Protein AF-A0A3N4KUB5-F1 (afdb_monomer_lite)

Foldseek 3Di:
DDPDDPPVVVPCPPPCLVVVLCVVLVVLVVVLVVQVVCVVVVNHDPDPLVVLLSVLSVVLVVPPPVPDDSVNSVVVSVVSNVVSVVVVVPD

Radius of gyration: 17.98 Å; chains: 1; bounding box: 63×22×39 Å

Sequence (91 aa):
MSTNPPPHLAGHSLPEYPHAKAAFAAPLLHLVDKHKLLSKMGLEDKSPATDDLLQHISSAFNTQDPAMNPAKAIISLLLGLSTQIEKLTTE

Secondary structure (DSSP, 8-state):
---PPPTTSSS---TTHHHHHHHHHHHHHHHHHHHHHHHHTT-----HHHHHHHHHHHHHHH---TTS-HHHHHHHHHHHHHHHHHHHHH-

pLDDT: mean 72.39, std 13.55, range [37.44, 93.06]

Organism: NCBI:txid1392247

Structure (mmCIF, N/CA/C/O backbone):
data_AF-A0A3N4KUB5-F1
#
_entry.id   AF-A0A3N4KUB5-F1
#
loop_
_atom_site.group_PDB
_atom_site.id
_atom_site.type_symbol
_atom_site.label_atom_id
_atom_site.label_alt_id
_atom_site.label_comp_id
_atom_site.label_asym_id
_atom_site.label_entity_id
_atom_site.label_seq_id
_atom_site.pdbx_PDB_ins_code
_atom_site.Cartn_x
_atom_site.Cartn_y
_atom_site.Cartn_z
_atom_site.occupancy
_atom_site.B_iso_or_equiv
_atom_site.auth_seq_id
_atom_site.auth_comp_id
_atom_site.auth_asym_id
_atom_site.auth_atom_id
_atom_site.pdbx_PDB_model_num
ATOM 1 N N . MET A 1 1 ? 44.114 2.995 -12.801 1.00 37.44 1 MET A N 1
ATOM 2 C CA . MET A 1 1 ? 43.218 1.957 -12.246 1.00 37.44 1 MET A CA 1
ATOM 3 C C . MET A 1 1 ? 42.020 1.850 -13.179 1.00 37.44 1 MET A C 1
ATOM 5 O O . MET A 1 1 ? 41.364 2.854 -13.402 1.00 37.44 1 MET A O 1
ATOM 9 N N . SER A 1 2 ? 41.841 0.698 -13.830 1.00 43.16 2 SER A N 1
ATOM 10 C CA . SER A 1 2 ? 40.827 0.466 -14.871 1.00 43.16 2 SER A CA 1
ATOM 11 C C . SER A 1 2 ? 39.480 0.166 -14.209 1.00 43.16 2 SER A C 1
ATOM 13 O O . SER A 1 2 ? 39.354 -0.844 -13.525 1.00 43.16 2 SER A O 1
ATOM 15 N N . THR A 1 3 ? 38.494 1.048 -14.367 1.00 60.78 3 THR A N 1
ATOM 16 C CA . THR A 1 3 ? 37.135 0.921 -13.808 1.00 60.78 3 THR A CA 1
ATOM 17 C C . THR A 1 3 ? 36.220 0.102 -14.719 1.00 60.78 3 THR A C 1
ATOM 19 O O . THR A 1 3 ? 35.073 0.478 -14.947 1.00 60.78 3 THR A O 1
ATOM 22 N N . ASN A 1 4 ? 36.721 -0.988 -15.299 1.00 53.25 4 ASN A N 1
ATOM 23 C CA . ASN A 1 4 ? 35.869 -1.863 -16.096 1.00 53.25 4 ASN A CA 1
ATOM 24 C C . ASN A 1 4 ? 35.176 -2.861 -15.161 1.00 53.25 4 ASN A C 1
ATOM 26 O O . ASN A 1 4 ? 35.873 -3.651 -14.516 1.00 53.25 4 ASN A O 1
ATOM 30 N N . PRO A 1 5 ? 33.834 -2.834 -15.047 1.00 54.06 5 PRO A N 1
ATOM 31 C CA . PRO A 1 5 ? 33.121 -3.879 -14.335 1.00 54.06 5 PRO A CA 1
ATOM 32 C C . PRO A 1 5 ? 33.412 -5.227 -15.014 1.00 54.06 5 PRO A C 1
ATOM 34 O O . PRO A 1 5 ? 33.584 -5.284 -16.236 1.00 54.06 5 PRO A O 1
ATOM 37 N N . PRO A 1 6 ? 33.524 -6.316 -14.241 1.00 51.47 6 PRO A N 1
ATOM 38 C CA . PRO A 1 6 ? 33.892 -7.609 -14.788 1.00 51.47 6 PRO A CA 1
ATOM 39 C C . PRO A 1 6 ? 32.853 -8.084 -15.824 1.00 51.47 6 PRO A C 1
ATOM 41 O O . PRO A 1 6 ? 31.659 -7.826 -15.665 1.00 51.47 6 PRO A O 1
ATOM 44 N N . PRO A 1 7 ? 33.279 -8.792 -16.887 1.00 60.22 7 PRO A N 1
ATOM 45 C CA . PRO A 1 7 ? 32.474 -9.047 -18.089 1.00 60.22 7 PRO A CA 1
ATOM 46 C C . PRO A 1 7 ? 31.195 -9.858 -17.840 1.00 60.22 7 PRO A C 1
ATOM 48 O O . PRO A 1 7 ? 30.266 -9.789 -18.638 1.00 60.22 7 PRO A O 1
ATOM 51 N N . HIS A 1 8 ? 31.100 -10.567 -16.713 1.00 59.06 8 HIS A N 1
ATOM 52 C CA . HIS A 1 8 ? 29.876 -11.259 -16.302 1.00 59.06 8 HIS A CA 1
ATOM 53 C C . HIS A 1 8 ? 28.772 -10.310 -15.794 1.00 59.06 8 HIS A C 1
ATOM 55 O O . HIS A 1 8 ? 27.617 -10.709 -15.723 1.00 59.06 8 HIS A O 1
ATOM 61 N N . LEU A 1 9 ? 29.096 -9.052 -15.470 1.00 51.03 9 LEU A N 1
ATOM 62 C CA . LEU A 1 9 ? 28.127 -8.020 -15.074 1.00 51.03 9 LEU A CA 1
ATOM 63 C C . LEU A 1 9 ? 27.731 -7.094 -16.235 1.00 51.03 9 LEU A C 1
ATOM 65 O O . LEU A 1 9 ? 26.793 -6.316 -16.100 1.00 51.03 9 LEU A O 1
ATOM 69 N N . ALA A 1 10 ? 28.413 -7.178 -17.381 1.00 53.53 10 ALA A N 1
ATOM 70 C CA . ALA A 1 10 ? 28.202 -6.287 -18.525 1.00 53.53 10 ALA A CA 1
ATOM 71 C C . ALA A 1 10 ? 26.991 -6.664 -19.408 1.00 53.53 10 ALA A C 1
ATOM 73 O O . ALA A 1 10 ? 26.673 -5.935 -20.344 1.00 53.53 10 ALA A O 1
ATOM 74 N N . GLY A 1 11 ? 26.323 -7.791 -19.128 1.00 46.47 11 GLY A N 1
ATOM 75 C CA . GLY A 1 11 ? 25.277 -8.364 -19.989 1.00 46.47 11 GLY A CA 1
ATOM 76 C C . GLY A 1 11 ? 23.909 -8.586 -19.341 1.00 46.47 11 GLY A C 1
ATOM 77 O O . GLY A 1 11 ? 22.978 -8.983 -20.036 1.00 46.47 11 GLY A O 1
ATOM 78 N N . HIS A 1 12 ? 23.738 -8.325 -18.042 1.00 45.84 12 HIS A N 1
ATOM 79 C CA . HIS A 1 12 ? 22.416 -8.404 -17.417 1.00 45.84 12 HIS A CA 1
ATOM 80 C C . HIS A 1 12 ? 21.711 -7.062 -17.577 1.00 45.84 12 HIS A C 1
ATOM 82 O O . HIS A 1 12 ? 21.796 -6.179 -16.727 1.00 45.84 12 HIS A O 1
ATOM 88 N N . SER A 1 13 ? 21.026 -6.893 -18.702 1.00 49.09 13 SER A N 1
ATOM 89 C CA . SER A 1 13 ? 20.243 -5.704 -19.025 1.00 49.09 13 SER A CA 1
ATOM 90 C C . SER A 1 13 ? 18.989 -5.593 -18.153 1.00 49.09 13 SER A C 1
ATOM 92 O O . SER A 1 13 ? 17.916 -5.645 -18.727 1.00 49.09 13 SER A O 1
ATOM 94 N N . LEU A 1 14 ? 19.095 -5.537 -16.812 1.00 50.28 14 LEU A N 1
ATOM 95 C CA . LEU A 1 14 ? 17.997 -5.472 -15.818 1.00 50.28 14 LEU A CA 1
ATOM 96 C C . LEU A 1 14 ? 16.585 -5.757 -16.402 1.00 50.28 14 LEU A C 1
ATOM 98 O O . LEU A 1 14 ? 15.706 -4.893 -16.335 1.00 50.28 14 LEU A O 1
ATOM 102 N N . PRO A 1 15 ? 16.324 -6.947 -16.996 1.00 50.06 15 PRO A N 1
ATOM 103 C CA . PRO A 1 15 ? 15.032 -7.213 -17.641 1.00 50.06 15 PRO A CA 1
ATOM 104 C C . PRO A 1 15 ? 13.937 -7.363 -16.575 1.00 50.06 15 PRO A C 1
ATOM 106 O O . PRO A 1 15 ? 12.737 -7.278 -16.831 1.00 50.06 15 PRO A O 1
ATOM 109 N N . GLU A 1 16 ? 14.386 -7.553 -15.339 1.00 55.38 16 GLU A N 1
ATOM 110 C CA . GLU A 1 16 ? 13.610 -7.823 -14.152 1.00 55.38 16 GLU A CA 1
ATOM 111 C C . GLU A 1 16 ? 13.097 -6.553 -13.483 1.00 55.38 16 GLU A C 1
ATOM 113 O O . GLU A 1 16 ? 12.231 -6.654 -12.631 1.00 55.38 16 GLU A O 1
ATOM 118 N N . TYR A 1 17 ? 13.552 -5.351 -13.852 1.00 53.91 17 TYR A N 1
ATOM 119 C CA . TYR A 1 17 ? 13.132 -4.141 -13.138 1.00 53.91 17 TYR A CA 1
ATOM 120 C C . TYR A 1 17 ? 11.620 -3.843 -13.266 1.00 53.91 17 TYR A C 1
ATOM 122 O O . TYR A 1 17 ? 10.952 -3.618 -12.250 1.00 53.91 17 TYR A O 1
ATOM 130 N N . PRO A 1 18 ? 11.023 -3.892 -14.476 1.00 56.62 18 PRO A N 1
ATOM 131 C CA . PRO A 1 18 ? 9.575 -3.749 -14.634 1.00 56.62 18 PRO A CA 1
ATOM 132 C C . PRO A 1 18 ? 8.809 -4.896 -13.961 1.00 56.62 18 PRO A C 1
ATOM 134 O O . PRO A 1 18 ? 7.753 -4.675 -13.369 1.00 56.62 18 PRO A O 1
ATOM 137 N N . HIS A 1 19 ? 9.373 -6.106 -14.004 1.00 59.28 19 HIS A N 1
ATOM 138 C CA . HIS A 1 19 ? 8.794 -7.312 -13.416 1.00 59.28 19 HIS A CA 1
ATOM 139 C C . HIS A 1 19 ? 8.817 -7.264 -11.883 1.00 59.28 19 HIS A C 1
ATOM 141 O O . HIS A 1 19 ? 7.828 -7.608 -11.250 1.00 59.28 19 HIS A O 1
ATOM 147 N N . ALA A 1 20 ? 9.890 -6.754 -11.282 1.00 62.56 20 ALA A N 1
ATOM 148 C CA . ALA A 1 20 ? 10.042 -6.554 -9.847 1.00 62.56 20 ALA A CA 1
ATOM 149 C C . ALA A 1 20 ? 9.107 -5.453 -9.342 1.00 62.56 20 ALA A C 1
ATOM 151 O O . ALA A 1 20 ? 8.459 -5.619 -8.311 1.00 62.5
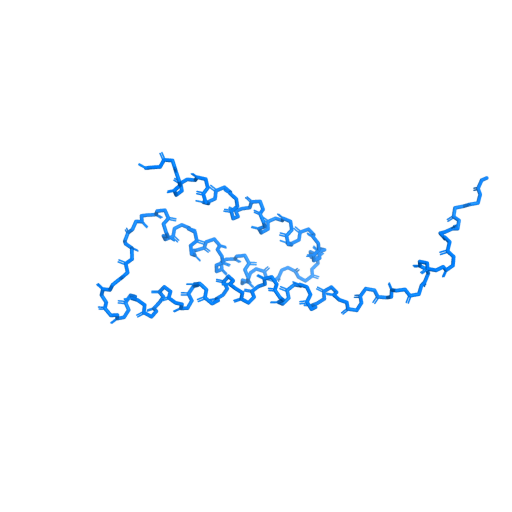6 20 ALA A O 1
ATOM 152 N N . LYS A 1 21 ? 8.955 -4.360 -10.105 1.00 63.59 21 LYS A N 1
ATOM 153 C CA . LYS A 1 21 ? 7.955 -3.327 -9.806 1.00 63.59 21 LYS A CA 1
ATOM 154 C C . LYS A 1 21 ? 6.540 -3.909 -9.815 1.00 63.59 21 LYS A C 1
ATOM 156 O O . LYS A 1 21 ? 5.778 -3.639 -8.894 1.00 63.59 21 LYS A O 1
ATOM 161 N N . ALA A 1 22 ? 6.195 -4.719 -10.817 1.00 66.38 22 ALA A N 1
ATOM 162 C CA . ALA A 1 22 ? 4.887 -5.369 -10.906 1.00 66.38 22 ALA A CA 1
ATOM 163 C C . ALA A 1 22 ? 4.667 -6.414 -9.796 1.00 66.38 22 ALA A C 1
ATOM 165 O O . ALA A 1 22 ? 3.607 -6.428 -9.175 1.00 66.38 22 ALA A O 1
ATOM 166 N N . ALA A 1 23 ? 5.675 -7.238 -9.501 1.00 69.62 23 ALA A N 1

- - -

◆ **ACTIVITY**: For the listing above, print only the lines starting at the line containing "ATOM 46 C C" and ending at the line containing "ATOM 70 C CA", exactly, both included.

◆ **YOUR SOLUTION**:
ATOM 46 C C . PRO A 1 7 ? 31.195 -9.858 -17.840 1.00 60.22 7 PRO A C 1
ATOM 48 O O . PRO A 1 7 ? 30.266 -9.789 -18.638 1.00 60.22 7 PRO A O 1
ATOM 51 N N . HIS A 1 8 ? 31.100 -10.567 -16.713 1.00 59.06 8 HIS A N 1
ATOM 52 C CA . HIS A 1 8 ? 29.876 -11.259 -16.302 1.00 59.06 8 HIS A CA 1
ATOM 53 C C . HIS A 1 8 ? 28.772 -10.310 -15.794 1.00 59.06 8 HIS A C 1
ATOM 55 O O . HIS A 1 8 ? 27.617 -10.709 -15.723 1.00 59.06 8 HIS A O 1
ATOM 61 N N . LEU A 1 9 ? 29.096 -9.052 -15.470 1.00 51.03 9 LEU A N 1
ATOM 62 C CA . LEU A 1 9 ? 28.127 -8.020 -15.074 1.00 51.03 9 LEU A CA 1
ATOM 63 C C . LEU A 1 9 ? 27.731 -7.094 -16.235 1.00 51.03 9 LEU A C 1
ATOM 65 O O . LEU A 1 9 ? 26.793 -6.316 -16.100 1.00 51.03 9 LEU A O 1
ATOM 69 N N . ALA A 1 10 ? 28.413 -7.178 -17.381 1.00 53.53 10 ALA A N 1
ATOM 70 C CA . ALA A 1 10 ? 28.202 -6.287 -18.525 1.00 53.53 10 ALA A CA 1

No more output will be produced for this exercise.